▶ _Requirement_:
After finding the line with "ATOM 25 C CA" in the data below, set down exactly each line through the one with "ATOM 32 C C", inclusive, and stop there.

▶ _Given records_:
╭──

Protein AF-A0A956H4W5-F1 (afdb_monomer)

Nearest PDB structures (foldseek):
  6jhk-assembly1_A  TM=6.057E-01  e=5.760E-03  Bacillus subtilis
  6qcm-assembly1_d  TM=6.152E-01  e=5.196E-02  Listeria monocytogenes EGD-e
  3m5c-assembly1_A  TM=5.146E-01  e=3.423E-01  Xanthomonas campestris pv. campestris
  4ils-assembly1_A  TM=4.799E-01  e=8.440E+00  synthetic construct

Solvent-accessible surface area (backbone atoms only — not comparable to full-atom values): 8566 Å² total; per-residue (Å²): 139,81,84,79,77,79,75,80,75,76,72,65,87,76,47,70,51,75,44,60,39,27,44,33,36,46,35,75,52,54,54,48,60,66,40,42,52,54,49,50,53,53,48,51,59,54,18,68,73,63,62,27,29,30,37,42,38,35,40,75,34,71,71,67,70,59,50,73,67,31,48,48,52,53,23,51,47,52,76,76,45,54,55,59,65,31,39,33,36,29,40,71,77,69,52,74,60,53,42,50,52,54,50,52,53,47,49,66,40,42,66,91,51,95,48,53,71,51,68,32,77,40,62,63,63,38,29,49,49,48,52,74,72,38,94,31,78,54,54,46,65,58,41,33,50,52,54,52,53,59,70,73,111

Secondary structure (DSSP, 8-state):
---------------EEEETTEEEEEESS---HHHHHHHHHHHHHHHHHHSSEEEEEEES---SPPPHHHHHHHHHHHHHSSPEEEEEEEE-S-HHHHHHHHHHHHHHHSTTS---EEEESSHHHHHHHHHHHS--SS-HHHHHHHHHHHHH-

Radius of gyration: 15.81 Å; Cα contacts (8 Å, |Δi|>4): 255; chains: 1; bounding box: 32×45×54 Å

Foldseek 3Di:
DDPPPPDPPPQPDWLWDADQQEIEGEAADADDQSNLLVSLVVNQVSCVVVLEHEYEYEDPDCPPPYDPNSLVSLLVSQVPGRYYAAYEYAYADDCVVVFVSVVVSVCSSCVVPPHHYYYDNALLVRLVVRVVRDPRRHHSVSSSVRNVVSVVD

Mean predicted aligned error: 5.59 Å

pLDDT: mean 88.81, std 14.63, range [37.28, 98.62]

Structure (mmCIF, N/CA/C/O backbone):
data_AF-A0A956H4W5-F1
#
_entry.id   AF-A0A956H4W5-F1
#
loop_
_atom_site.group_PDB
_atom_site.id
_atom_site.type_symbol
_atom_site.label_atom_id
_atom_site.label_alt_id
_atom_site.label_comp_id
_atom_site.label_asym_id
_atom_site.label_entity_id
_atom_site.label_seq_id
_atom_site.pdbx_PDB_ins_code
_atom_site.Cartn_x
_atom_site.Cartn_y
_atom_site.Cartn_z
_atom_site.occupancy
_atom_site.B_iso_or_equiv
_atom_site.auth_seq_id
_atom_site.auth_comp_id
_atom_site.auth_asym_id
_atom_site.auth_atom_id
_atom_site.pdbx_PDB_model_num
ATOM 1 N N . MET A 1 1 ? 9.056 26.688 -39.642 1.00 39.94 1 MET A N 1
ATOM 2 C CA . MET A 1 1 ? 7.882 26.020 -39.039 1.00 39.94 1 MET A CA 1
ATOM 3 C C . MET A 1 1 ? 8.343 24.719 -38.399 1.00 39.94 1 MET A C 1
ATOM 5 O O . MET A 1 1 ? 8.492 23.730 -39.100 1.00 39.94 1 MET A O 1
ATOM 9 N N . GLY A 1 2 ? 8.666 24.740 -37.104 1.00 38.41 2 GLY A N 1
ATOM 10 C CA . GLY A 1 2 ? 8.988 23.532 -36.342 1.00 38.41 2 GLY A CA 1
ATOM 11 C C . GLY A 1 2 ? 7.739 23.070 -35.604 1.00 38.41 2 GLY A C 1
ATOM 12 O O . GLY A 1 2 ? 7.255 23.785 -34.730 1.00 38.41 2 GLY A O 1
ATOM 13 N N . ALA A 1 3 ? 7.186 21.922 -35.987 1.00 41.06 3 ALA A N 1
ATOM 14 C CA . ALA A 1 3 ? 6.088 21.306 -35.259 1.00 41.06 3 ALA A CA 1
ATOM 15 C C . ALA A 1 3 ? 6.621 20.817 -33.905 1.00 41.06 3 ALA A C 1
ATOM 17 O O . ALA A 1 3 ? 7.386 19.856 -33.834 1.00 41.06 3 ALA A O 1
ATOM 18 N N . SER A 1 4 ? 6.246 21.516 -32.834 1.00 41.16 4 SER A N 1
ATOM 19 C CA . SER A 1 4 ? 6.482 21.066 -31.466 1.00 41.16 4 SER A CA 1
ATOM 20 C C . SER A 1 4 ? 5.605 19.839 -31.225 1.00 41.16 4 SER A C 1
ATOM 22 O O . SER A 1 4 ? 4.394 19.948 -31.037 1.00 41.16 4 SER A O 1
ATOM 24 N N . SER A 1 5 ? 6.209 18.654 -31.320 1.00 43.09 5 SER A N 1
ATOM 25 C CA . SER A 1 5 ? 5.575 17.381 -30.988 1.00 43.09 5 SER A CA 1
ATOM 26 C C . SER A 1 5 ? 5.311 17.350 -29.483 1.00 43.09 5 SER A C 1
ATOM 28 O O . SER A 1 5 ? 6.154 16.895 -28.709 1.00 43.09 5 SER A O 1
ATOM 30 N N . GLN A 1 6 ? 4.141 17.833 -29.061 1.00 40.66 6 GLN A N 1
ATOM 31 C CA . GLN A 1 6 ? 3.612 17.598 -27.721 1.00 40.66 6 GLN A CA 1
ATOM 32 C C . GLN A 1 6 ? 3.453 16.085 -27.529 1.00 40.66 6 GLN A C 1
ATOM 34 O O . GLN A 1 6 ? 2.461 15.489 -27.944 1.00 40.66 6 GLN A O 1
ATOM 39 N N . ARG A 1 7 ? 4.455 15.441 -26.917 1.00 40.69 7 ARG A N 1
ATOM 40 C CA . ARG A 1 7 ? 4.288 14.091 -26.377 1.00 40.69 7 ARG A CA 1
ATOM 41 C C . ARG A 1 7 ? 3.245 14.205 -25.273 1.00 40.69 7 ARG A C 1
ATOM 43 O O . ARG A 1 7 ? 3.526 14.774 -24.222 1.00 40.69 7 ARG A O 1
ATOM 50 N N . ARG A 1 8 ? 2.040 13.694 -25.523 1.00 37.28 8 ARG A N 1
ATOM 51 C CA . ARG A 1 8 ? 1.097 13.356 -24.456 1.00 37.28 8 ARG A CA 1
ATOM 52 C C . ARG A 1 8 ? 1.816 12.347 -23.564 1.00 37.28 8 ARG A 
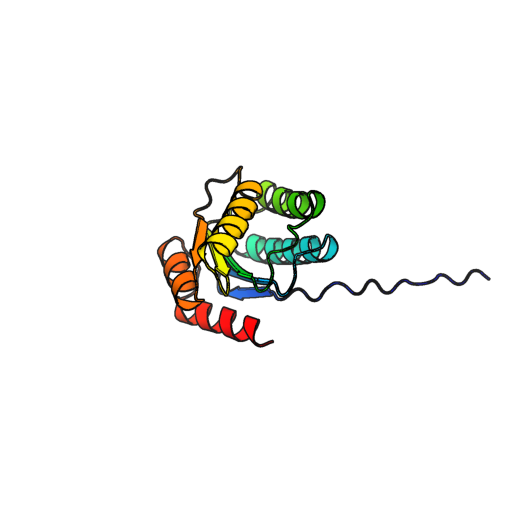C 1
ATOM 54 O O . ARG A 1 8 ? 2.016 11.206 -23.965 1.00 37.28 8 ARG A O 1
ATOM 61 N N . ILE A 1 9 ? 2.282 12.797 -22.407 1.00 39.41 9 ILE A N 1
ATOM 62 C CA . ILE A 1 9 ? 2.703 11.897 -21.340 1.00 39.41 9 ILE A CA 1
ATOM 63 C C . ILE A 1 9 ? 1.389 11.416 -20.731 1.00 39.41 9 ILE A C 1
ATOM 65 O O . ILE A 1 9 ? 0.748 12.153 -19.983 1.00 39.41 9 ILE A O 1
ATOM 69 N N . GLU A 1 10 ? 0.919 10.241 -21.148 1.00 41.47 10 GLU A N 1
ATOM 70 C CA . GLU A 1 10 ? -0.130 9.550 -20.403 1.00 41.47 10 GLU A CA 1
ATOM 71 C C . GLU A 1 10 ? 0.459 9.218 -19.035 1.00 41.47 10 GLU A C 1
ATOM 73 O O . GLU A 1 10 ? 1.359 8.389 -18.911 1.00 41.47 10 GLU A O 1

╰──
╭──

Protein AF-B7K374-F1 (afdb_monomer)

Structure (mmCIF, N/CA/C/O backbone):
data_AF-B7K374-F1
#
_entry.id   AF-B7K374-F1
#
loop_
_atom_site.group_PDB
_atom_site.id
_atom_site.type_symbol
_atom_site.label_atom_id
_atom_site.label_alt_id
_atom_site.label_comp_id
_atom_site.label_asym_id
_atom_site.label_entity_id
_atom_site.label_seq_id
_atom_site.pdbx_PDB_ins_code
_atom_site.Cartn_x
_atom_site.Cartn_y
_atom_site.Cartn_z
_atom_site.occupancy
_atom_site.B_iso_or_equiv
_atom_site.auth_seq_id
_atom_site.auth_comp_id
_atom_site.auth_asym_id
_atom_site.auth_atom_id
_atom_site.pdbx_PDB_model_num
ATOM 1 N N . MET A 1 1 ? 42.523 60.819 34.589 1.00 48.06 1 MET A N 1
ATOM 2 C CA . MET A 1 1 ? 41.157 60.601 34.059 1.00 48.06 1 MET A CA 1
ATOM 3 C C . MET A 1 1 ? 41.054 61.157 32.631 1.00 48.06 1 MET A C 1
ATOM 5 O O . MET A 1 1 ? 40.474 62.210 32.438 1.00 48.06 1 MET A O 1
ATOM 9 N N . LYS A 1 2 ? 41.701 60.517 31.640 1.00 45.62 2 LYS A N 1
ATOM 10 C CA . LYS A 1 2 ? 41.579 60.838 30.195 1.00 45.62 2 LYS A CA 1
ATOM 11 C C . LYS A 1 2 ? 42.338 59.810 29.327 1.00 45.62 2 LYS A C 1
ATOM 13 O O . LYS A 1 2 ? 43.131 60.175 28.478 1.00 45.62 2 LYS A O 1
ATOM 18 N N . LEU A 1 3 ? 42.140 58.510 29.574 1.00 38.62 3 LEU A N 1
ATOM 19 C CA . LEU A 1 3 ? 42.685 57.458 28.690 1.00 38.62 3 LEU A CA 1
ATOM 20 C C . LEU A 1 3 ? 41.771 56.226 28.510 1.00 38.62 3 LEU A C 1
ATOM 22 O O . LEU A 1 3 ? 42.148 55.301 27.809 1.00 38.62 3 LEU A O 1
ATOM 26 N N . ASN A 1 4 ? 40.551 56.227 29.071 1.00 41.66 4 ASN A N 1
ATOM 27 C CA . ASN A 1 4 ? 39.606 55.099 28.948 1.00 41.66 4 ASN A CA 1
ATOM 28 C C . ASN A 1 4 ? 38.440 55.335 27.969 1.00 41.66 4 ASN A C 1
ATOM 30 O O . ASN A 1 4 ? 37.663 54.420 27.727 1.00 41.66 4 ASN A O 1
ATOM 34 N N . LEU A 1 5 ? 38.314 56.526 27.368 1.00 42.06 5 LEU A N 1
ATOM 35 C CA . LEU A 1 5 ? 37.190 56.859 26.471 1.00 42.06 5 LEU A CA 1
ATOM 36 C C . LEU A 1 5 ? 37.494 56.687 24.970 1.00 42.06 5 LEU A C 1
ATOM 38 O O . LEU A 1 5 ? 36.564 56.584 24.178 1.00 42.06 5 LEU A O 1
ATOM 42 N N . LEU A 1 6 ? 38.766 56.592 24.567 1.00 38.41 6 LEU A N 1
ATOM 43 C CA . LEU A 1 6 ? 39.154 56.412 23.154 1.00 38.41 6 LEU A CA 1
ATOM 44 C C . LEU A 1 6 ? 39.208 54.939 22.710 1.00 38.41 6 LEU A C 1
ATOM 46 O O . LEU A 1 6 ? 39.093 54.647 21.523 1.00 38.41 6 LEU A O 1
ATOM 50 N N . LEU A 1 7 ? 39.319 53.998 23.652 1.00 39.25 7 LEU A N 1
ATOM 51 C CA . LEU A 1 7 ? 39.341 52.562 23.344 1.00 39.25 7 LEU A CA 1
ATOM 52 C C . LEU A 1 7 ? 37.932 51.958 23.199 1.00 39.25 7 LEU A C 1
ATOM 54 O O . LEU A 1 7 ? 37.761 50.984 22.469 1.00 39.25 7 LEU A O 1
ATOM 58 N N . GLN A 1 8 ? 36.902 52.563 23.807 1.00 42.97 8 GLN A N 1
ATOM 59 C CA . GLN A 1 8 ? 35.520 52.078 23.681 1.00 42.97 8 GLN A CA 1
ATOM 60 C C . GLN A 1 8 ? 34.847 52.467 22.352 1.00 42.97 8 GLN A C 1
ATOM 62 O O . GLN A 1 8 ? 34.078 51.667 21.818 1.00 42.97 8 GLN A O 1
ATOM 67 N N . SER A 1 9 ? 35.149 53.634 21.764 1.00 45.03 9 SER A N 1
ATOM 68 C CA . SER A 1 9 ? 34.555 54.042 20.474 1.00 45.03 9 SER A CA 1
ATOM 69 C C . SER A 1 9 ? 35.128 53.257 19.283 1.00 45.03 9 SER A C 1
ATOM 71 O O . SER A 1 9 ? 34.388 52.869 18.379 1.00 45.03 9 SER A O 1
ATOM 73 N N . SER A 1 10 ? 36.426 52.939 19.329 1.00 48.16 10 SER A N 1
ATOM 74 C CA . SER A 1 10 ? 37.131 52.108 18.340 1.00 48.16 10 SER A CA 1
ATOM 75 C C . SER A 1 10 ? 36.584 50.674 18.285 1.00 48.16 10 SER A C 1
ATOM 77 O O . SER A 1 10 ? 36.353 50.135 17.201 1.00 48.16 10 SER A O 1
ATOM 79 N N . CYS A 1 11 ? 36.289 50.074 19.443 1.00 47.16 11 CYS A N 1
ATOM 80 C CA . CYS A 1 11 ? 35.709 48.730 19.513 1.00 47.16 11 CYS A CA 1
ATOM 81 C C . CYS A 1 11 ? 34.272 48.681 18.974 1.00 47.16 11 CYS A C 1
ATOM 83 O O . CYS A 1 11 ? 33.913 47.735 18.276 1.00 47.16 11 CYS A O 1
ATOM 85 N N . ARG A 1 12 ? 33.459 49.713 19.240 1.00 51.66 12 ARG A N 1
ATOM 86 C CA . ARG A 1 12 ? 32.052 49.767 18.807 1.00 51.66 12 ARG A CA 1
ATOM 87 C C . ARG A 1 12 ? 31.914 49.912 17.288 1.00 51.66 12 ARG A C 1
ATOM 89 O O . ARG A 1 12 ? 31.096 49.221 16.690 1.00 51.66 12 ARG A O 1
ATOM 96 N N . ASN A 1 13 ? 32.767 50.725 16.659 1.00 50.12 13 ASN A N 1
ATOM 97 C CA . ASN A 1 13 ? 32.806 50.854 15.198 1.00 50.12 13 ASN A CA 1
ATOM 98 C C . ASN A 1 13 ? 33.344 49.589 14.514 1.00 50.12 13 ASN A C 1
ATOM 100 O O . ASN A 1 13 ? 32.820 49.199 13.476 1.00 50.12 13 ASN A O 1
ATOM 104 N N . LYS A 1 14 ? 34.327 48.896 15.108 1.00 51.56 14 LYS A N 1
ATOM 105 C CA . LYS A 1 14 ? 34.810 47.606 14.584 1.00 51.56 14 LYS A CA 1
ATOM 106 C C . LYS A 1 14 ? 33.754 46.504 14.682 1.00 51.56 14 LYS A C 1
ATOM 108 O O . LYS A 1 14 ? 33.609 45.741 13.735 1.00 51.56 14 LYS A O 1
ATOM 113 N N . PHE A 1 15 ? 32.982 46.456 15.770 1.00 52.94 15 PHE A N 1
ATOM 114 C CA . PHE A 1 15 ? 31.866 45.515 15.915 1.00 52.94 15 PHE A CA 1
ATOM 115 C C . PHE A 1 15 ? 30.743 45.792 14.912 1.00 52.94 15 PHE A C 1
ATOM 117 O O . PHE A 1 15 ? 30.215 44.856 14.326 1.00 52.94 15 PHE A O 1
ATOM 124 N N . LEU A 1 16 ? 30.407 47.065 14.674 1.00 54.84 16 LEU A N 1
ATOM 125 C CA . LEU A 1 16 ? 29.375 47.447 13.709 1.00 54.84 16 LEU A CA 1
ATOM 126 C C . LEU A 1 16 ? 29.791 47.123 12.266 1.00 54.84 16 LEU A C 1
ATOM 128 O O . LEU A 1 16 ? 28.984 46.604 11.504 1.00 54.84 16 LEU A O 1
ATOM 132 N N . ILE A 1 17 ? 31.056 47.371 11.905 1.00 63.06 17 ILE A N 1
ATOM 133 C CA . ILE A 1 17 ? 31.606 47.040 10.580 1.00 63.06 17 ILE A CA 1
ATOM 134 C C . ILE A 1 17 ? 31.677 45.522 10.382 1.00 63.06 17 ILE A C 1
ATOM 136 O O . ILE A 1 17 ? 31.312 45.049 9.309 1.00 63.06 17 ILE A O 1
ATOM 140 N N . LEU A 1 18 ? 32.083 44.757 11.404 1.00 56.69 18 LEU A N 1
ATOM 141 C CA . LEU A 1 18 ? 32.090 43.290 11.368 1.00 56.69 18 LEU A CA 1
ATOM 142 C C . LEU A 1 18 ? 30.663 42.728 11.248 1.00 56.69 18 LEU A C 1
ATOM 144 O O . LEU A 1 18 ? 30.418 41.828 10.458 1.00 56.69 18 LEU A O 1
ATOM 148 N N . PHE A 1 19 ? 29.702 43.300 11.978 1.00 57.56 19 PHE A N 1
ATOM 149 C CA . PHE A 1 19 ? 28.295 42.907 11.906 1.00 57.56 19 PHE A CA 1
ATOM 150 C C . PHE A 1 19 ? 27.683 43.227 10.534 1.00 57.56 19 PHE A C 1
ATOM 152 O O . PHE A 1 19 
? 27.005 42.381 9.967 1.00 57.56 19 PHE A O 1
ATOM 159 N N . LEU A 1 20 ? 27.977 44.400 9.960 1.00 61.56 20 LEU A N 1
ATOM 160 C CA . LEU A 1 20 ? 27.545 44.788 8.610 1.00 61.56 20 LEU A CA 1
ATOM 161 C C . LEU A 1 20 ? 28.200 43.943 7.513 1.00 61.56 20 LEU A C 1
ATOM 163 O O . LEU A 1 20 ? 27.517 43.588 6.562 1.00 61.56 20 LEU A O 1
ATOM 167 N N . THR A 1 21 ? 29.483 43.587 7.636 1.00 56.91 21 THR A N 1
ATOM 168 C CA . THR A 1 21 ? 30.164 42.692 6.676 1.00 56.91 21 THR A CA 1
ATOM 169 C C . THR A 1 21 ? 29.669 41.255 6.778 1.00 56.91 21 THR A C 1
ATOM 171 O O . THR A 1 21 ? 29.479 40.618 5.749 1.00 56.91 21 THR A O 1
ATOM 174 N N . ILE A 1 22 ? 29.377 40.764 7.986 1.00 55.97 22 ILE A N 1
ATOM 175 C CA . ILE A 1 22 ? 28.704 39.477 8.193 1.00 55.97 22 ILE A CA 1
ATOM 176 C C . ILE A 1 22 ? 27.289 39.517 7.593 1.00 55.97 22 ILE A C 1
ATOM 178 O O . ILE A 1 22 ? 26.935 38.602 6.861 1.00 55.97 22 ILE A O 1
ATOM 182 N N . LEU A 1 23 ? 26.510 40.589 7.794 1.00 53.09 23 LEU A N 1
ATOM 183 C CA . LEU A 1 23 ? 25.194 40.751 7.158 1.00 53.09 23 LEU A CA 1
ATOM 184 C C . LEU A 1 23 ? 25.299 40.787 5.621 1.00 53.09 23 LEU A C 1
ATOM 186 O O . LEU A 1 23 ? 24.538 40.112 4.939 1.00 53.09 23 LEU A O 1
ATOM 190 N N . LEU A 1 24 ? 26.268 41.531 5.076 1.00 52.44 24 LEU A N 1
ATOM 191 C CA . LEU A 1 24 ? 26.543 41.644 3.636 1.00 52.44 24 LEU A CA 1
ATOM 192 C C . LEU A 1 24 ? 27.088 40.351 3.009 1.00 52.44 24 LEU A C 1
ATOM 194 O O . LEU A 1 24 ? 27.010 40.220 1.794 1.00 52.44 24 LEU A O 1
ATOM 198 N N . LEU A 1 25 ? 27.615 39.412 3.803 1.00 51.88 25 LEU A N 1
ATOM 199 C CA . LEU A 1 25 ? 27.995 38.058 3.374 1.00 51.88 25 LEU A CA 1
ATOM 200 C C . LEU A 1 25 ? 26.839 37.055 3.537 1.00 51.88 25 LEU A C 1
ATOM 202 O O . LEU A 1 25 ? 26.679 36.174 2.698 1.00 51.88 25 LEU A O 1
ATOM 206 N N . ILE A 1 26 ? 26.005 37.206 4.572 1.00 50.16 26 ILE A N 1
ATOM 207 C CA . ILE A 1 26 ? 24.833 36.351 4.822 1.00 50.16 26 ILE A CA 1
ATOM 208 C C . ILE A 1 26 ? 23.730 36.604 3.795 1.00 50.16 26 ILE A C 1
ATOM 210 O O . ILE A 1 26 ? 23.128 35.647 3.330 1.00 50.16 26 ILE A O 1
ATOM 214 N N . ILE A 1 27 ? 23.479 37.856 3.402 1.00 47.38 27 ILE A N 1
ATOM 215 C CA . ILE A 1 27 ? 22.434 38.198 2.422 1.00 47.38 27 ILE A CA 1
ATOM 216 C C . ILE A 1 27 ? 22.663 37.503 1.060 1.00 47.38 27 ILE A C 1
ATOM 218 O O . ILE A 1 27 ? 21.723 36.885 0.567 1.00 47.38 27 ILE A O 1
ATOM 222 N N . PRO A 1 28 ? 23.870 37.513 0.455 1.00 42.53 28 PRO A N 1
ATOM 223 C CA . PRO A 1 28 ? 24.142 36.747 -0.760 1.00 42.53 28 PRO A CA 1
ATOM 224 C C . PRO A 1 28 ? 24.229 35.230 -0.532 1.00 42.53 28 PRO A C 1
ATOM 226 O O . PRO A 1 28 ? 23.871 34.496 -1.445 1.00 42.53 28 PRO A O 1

╰──

▶ _Answer_:
ATOM 25 C CA . SER A 1 5 ? 5.575 17.381 -30.988 1.00 43.09 5 SER A CA 1
ATOM 26 C C . SER A 1 5 ? 5.311 17.350 -29.483 1.00 43.09 5 SER A C 1
ATOM 28 O O . SER A 1 5 ? 6.154 16.895 -28.709 1.00 43.09 5 SER A O 1
ATOM 30 N N . GLN A 1 6 ? 4.141 17.833 -29.061 1.00 40.66 6 GLN A N 1
ATOM 31 C CA . GLN A 1 6 ? 3.612 17.598 -27.721 1.00 40.66 6 GLN A CA 1
ATOM 32 C C . GLN A 1 6 ? 3.453 16.085 -27.529 1.00 40.66 6 GLN A C 1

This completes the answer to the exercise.